Well then you don't quite disagree, because that's not what I said.  I don't at all think such people are "doomed", but although I don't have any primary research right at hand, I don't think it's off the wall to suggest that there's a higher incidence of depression among this group of people.


----------



## Philip (Mar 22, 2011)

Polednice said:


> Life is for the consumption of food and entertainment, and for procreation.


sounds like my plan for the weekend


----------



## Lenfer (Aug 15, 2011)

Philip said:


> sounds like my plan for the weekend


Oh *Philip* you cheeky :devil: you! :lol:


----------



## Ukko (Jun 4, 2010)

Dodecaplex said:


> [...]
> So, you see, it's all about having a healthy balance between philosophy and fornication.




I can recommend just about any story by Jim Harrison, for an entertaining examination of that lifestyle.

-balance-

I feel duty bound as a humanist to inform our younger members that this 'healthy balance' may become difficult to maintain on the downhill slope of life - so the advice to 'gather ye rosebuds while ye may' could modify your notion of balance.


----------



## Dodecaplex (Oct 14, 2011)

Hilltroll72 said:


> I feel duty bound as a humanist to inform our younger members that this 'healthy balance' may become difficult to maintain on the downhill slope of life - so the advice to 'gather ye rosebuds while ye may' could modify your notion of balance.


Well, it certainly wasn't difficult to maintain for Mr. Russell. Then again, being from the richest family in all of Wales might have had something to do with it. Although, then again, that wouldn't explain how Einstein got to maintain the balance.

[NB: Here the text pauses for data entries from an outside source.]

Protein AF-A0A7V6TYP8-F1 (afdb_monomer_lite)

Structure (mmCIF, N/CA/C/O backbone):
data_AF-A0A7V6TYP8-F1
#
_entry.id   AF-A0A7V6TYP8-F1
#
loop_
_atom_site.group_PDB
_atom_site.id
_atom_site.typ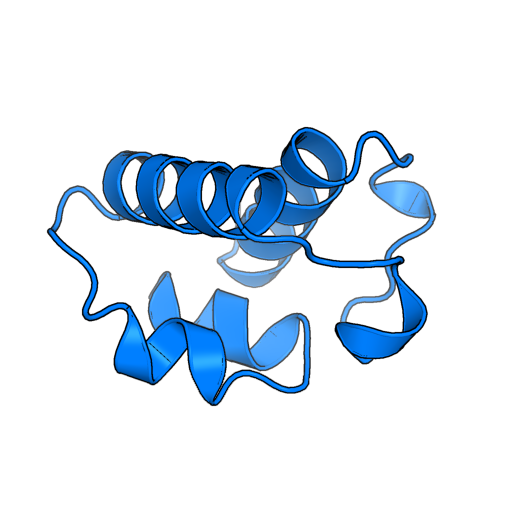e_symbol
_atom_site.label_atom_id
_atom_site.label_alt_id
_atom_site.label_comp_id
_atom_site.label_asym_id
_atom_site.label_entity_id
_atom_site.label_seq_id
_atom_site.pdbx_PDB_ins_code
_atom_site.Cartn_x
_atom_site.Cartn_y
_atom_site.Ca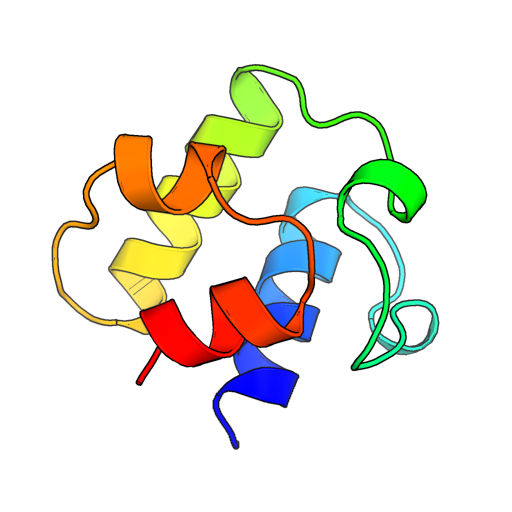rtn_z
_atom_site.occupancy
_atom_site.B_iso_or_equiv
_atom_site.auth_seq_id
_atom_site.auth_comp_id
_atom_site.auth_asym_id
_atom_site.auth_atom_id
_atom_site.pdbx_PDB_model_num
ATOM 1 N N . MET A 1 1 ? -15.987 0.467 -7.465 1.00 68.75 1 MET A N 1
ATOM 2 C CA . MET A 1 1 ? -14.565 0.077 -7.431 1.00 68.75 1 MET A CA 1
ATOM 3 C C . MET A 1 1 ? -14.419 -0.974 -6.349 1.00 68.75 1 MET A C 1
ATOM 5 O O . MET A 1 1 ? -14.911 -0.721 -5.252 1.00 68.75 1 MET A O 1
ATOM 9 N N . ASN A 1 2 ? -13.890 -2.156 -6.674 1.00 89.62 2 ASN A N 1
ATOM 10 C CA . ASN A 1 2 ? -13.676 -3.207 -5.674 1.00 89.62 2 ASN A CA 1
ATOM 11 C C . ASN A 1 2 ? -12.436 -2.867 -4.818 1.00 89.62 2 ASN A C 1
ATOM 13 O O . ASN A 1 2 ? -11.666 -1.968 -5.167 1.00 89.62 2 ASN A O 1
ATOM 17 N N . SER A 1 3 ? -12.257 -3.549 -3.691 1.00 91.88 3 SER A N 1
ATOM 18 C CA . SER A 1 3 ? -11.173 -3.241 -2.745 1.00 91.88 3 SER A CA 1
ATOM 19 C C . SER A 1 3 ? -9.786 -3.567 -3.290 1.00 91.88 3 SER A C 1
ATOM 21 O O . SER A 1 3 ? -8.799 -2.963 -2.885 1.00 91.88 3 SER A O 1
ATOM 23 N N . LEU A 1 4 ? -9.717 -4.435 -4.297 1.00 93.44 4 LEU A N 1
ATOM 24 C CA . LEU A 1 4 ? -8.479 -4.803 -4.966 1.00 93.44 4 LEU A CA 1
ATOM 25 C C . LEU A 1 4 ? -8.001 -3.716 -5.942 1.00 93.44 4 LEU A C 1
ATOM 27 O O . LEU A 1 4 ? -6.821 -3.381 -5.965 1.00 93.44 4 LEU A O 1
ATOM 31 N N . ASP A 1 5 ? -8.918 -3.092 -6.679 1.00 93.06 5 ASP A N 1
ATOM 32 C CA . ASP A 1 5 ? -8.641 -1.911 -7.498 1.00 93.06 5 ASP A CA 1
ATOM 33 C C . ASP A 1 5 ? -8.230 -0.731 -6.608 1.00 93.06 5 ASP A C 1
ATOM 35 O O . ASP A 1 5 ? -7.232 -0.078 -6.891 1.00 93.06 5 ASP A O 1
ATOM 39 N N . LYS A 1 6 ? -8.921 -0.513 -5.476 1.00 93.38 6 LYS A N 1
ATOM 40 C CA . LYS 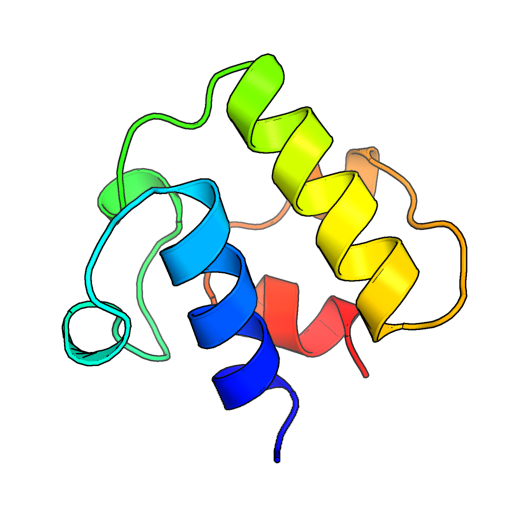A 1 6 ? -8.519 0.508 -4.489 1.00 93.38 6 LYS A CA 1
ATOM 41 C C . LYS A 1 6 ? -7.098 0.275 -3.976 1.00 93.38 6 LYS A C 1
ATOM 43 O O . LYS A 1 6 ? -6.311 1.217 -3.933 1.00 93.38 6 LYS A O 1
ATOM 48 N N . ALA A 1 7 ? -6.772 -0.965 -3.610 1.00 94.62 7 ALA A N 1
ATOM 49 C CA . ALA A 1 7 ? -5.439 -1.339 -3.154 1.00 94.62 7 ALA A CA 1
ATOM 50 C C . ALA A 1 7 ? -4.373 -1.016 -4.210 1.00 94.62 7 ALA A C 1
ATOM 52 O O . ALA A 1 7 ? -3.368 -0.384 -3.885 1.00 94.62 7 ALA A O 1
ATOM 53 N N . ARG A 1 8 ? -4.609 -1.369 -5.483 1.00 95.12 8 ARG A N 1
ATOM 54 C CA . ARG A 1 8 ? -3.689 -1.007 -6.572 1.00 95.12 8 ARG A CA 1
ATOM 55 C C . ARG A 1 8 ? -3.543 0.502 -6.722 1.00 95.12 8 ARG A C 1
ATOM 57 O O . ARG A 1 8 ? -2.417 0.972 -6.834 1.00 95.12 8 ARG A O 1
ATOM 64 N N . THR A 1 9 ? -4.641 1.257 -6.708 1.00 95.00 9 THR A N 1
ATOM 65 C CA . THR A 1 9 ? -4.598 2.719 -6.845 1.00 95.00 9 THR A CA 1
ATOM 66 C C . THR A 1 9 ? -3.794 3.368 -5.714 1.00 95.00 9 THR A C 1
ATOM 68 O O . THR A 1 9 ? -2.978 4.252 -5.978 1.00 95.00 9 THR A O 1
ATOM 71 N N . ILE A 1 10 ? -3.971 2.914 -4.466 1.00 94.94 10 ILE A N 1
ATOM 72 C CA . ILE A 1 10 ? -3.193 3.400 -3.315 1.00 94.94 10 ILE A CA 1
ATOM 73 C C . ILE A 1 10 ? -1.706 3.096 -3.516 1.00 94.94 10 ILE A C 1
ATOM 75 O O . ILE A 1 10 ? -0.879 4.003 -3.449 1.00 94.94 10 ILE A O 1
ATOM 79 N N . LEU A 1 11 ? -1.359 1.847 -3.833 1.00 94.56 11 LEU A N 1
ATOM 80 C CA . LEU A 1 11 ? 0.037 1.444 -4.022 1.00 94.56 11 LEU A CA 1
ATOM 81 C C . LEU A 1 11 ? 0.696 2.170 -5.198 1.00 94.56 11 LEU A C 1
ATOM 83 O O . LEU A 1 11 ? 1.819 2.644 -5.062 1.00 94.56 11 LEU A O 1
ATOM 87 N N . ALA A 1 12 ? -0.006 2.331 -6.320 1.00 94.81 12 ALA A N 1
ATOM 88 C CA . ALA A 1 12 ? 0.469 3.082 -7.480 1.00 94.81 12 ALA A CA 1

But thanks for the advice.


----------



## Ukko (Jun 4, 2010)

Dodecaplex said:


> Well, it certainly wasn't difficult to maintain for Mr. Russell. Then again, being from the richest family in all of Wales might have had something to do with it. Although, then again, that wouldn't explain how Einstein got to maintain the balance.
> 
> But thanks for the advice.


Einstein was very, very wealthy - just not monetarily.


----------